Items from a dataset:
........

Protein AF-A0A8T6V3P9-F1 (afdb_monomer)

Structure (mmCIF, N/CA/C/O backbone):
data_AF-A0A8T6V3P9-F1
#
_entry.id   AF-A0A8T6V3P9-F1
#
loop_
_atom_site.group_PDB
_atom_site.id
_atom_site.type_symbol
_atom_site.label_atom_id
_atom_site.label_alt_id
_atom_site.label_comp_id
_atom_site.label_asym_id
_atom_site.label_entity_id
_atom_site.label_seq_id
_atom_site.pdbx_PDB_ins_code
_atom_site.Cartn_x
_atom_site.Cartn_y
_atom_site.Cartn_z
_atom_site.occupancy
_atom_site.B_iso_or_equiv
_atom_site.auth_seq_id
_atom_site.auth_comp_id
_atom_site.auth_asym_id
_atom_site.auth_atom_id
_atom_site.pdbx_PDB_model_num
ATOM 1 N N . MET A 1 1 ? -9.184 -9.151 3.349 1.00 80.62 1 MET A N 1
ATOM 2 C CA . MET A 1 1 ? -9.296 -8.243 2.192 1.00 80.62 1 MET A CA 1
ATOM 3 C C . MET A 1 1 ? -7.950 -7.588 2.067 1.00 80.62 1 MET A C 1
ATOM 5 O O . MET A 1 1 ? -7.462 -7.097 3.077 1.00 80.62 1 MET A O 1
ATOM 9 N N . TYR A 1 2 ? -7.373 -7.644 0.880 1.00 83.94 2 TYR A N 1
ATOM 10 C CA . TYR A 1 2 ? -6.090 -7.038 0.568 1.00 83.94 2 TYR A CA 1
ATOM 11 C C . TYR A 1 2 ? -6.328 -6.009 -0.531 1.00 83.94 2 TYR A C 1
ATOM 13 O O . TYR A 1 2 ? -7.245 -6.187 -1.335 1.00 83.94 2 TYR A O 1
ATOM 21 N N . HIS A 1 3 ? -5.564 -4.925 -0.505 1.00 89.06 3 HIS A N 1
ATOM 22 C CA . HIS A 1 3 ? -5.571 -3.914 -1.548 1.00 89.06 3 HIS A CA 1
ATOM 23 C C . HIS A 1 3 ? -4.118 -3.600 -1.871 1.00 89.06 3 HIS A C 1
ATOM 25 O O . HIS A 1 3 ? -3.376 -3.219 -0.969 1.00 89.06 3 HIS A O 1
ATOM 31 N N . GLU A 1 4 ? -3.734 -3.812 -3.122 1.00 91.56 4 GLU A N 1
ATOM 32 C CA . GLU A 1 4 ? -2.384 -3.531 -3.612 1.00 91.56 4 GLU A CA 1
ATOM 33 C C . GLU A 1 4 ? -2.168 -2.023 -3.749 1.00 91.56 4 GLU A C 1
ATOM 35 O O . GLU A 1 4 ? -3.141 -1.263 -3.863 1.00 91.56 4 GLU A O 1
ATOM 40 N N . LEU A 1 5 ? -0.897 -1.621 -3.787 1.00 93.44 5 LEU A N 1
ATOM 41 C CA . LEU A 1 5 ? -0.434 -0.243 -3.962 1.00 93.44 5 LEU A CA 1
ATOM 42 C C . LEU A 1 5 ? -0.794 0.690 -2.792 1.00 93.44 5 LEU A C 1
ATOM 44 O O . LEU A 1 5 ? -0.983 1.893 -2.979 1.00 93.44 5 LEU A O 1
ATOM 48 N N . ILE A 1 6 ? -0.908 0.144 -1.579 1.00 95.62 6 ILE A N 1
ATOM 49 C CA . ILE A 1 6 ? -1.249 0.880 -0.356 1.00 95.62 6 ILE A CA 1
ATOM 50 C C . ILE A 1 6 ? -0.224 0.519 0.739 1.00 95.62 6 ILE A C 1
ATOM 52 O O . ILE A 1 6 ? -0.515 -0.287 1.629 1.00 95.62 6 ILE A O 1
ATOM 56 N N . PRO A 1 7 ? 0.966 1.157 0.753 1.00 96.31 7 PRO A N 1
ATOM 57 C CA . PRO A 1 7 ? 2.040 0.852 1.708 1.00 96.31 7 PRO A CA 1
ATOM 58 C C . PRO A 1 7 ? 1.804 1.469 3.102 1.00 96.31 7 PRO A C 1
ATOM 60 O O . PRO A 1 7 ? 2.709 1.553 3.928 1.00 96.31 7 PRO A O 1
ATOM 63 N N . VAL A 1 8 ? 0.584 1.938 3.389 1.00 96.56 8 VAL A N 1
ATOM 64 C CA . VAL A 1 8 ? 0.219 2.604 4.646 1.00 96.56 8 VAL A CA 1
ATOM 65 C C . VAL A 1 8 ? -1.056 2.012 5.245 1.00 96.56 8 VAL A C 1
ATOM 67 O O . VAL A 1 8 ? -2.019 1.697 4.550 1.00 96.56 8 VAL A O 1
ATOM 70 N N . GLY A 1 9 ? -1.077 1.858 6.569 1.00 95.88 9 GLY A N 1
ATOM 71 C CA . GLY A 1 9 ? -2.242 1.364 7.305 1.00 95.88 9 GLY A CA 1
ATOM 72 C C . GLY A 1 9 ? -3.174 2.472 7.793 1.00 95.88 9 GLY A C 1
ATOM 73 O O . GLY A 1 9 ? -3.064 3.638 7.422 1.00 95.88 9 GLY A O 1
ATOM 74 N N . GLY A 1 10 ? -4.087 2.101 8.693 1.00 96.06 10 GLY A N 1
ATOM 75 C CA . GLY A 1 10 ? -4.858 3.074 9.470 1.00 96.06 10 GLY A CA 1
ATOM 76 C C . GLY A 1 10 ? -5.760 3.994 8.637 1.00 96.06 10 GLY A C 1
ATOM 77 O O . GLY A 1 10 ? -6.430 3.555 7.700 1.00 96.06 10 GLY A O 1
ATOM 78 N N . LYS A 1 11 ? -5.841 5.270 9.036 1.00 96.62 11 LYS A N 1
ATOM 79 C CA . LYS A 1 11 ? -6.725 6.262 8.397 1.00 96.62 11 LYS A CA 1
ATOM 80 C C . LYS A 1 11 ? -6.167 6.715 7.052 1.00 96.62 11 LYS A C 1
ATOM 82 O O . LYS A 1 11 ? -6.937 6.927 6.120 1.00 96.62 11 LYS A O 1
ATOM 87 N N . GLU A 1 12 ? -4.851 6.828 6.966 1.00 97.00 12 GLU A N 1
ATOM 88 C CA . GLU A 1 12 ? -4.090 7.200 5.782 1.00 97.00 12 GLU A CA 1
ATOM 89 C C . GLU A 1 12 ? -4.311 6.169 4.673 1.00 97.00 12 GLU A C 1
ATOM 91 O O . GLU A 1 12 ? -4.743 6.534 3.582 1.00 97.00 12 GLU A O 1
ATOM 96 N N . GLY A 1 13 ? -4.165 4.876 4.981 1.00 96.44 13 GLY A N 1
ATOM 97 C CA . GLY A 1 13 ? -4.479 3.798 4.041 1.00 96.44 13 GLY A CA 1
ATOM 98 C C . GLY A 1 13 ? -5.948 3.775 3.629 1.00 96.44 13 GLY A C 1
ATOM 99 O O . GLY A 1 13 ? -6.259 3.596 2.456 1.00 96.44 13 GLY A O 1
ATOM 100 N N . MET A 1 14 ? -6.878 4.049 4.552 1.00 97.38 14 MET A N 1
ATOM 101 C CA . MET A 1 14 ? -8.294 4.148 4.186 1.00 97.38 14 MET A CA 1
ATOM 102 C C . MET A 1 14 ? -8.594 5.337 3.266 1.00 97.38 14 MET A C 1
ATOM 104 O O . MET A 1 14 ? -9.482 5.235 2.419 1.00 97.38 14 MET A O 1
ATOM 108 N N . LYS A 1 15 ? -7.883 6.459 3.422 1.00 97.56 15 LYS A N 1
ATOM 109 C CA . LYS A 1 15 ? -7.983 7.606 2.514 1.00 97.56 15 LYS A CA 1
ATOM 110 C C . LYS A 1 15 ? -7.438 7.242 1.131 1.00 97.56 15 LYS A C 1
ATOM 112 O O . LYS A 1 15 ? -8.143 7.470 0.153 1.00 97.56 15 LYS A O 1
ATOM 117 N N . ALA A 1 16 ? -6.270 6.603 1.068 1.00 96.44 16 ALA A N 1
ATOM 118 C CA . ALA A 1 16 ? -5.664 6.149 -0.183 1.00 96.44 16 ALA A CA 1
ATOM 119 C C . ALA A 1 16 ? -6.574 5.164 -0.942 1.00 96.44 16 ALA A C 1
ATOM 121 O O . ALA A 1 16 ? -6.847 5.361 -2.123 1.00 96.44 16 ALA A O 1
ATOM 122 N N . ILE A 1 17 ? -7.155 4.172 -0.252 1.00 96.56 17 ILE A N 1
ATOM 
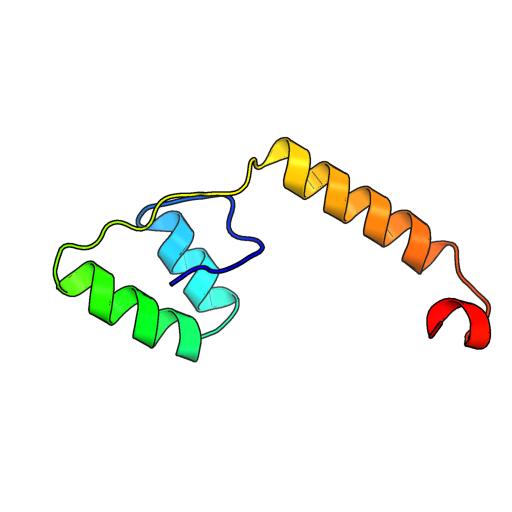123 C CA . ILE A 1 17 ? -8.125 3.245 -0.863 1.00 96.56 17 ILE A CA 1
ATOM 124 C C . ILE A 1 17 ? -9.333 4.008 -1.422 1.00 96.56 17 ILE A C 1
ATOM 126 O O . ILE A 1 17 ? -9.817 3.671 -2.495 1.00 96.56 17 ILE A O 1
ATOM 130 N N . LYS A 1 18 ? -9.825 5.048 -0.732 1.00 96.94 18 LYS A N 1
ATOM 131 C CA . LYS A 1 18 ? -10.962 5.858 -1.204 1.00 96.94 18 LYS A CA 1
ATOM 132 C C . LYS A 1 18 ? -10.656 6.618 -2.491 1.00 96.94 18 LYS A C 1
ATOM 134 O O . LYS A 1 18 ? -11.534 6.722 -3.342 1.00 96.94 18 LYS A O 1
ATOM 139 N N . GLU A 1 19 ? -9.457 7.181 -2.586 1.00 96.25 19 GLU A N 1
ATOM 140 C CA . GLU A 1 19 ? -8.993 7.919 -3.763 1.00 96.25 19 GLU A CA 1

........

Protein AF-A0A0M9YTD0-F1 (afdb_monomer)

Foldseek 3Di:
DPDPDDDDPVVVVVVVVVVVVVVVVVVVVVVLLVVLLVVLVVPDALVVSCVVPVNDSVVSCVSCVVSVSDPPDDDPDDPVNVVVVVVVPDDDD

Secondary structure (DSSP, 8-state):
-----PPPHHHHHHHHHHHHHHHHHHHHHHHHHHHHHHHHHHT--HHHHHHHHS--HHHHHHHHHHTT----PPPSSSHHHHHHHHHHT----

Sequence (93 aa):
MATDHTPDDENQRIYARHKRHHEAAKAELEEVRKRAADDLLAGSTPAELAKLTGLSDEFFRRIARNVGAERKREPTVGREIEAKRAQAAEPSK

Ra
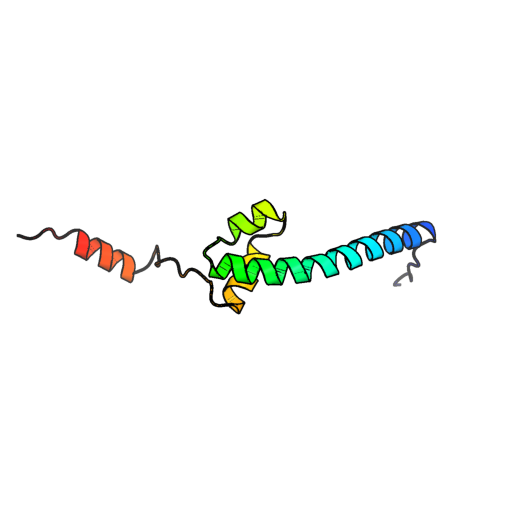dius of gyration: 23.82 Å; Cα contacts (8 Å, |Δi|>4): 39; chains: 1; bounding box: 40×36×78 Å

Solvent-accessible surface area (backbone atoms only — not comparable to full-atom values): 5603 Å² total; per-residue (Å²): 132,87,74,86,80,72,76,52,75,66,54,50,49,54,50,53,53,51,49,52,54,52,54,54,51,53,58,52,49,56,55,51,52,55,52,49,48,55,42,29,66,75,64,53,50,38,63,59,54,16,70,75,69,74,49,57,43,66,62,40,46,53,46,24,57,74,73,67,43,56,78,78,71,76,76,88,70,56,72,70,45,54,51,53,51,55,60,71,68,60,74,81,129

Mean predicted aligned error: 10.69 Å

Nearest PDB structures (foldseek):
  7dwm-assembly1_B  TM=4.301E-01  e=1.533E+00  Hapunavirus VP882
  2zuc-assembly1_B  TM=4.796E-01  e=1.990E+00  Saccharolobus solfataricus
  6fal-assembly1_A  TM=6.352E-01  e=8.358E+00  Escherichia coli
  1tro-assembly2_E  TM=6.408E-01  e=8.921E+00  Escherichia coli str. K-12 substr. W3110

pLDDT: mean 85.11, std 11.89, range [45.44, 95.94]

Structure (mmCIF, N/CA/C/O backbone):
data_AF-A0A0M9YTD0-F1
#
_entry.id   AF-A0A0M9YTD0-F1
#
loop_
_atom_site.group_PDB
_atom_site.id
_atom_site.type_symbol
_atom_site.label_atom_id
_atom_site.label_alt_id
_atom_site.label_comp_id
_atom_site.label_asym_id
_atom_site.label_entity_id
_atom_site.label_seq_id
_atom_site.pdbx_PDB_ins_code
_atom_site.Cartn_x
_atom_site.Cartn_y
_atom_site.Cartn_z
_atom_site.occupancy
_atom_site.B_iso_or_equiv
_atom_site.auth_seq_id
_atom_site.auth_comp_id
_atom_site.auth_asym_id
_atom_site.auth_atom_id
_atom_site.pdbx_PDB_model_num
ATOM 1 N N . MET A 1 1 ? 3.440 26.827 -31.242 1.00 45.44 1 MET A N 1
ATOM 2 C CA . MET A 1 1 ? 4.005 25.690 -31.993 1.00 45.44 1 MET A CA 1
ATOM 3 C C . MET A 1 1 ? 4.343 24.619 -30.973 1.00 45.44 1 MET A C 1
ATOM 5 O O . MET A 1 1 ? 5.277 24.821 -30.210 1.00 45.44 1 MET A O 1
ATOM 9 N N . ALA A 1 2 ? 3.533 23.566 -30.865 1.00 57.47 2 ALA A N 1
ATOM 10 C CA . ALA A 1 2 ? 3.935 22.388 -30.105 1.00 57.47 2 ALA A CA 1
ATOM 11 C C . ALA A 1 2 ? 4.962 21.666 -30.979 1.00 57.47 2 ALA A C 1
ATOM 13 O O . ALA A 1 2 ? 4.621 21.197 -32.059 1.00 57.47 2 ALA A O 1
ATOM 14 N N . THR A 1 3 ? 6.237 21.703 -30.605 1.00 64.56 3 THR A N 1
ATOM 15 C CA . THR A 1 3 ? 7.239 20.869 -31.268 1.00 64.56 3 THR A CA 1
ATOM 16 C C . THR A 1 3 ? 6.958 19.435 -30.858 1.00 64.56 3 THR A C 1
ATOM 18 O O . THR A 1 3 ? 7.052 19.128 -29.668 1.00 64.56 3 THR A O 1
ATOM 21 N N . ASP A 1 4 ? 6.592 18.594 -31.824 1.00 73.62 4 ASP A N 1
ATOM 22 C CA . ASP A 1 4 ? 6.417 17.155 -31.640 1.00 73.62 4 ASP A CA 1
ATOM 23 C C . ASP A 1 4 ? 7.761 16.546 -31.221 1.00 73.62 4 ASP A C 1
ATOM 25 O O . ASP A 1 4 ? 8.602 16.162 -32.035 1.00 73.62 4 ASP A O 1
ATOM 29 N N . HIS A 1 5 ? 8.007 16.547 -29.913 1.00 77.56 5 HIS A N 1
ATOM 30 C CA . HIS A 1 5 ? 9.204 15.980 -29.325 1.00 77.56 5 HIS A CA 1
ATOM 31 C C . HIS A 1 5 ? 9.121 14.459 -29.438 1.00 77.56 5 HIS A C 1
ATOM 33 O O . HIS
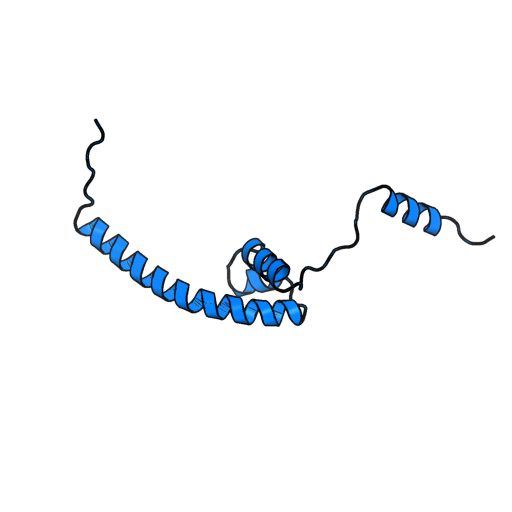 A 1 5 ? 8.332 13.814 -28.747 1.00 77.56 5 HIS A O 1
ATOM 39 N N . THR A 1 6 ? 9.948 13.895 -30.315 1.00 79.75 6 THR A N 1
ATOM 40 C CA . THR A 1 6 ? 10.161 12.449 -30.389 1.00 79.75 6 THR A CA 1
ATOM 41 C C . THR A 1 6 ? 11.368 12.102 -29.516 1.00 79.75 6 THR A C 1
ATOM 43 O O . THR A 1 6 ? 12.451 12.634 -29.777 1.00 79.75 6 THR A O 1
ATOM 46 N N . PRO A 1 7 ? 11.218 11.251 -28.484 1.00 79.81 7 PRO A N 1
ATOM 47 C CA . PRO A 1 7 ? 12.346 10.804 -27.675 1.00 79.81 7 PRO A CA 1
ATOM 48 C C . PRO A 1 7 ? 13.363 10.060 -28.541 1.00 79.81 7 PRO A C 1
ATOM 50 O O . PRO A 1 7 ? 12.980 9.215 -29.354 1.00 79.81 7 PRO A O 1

........

### TASK REQUIREMENTS
From the entries above, copy each line that holds "Escherichia".

### RESULT FOR THIS TASK
  6fal-assembly1_A  TM=6.352E-01  e=8.358E+00  Escherichia coli
  1tro-assembly2_E  TM=6.408E-01  e=8.921E+00  Escherichia coli str. K-12 substr. W3110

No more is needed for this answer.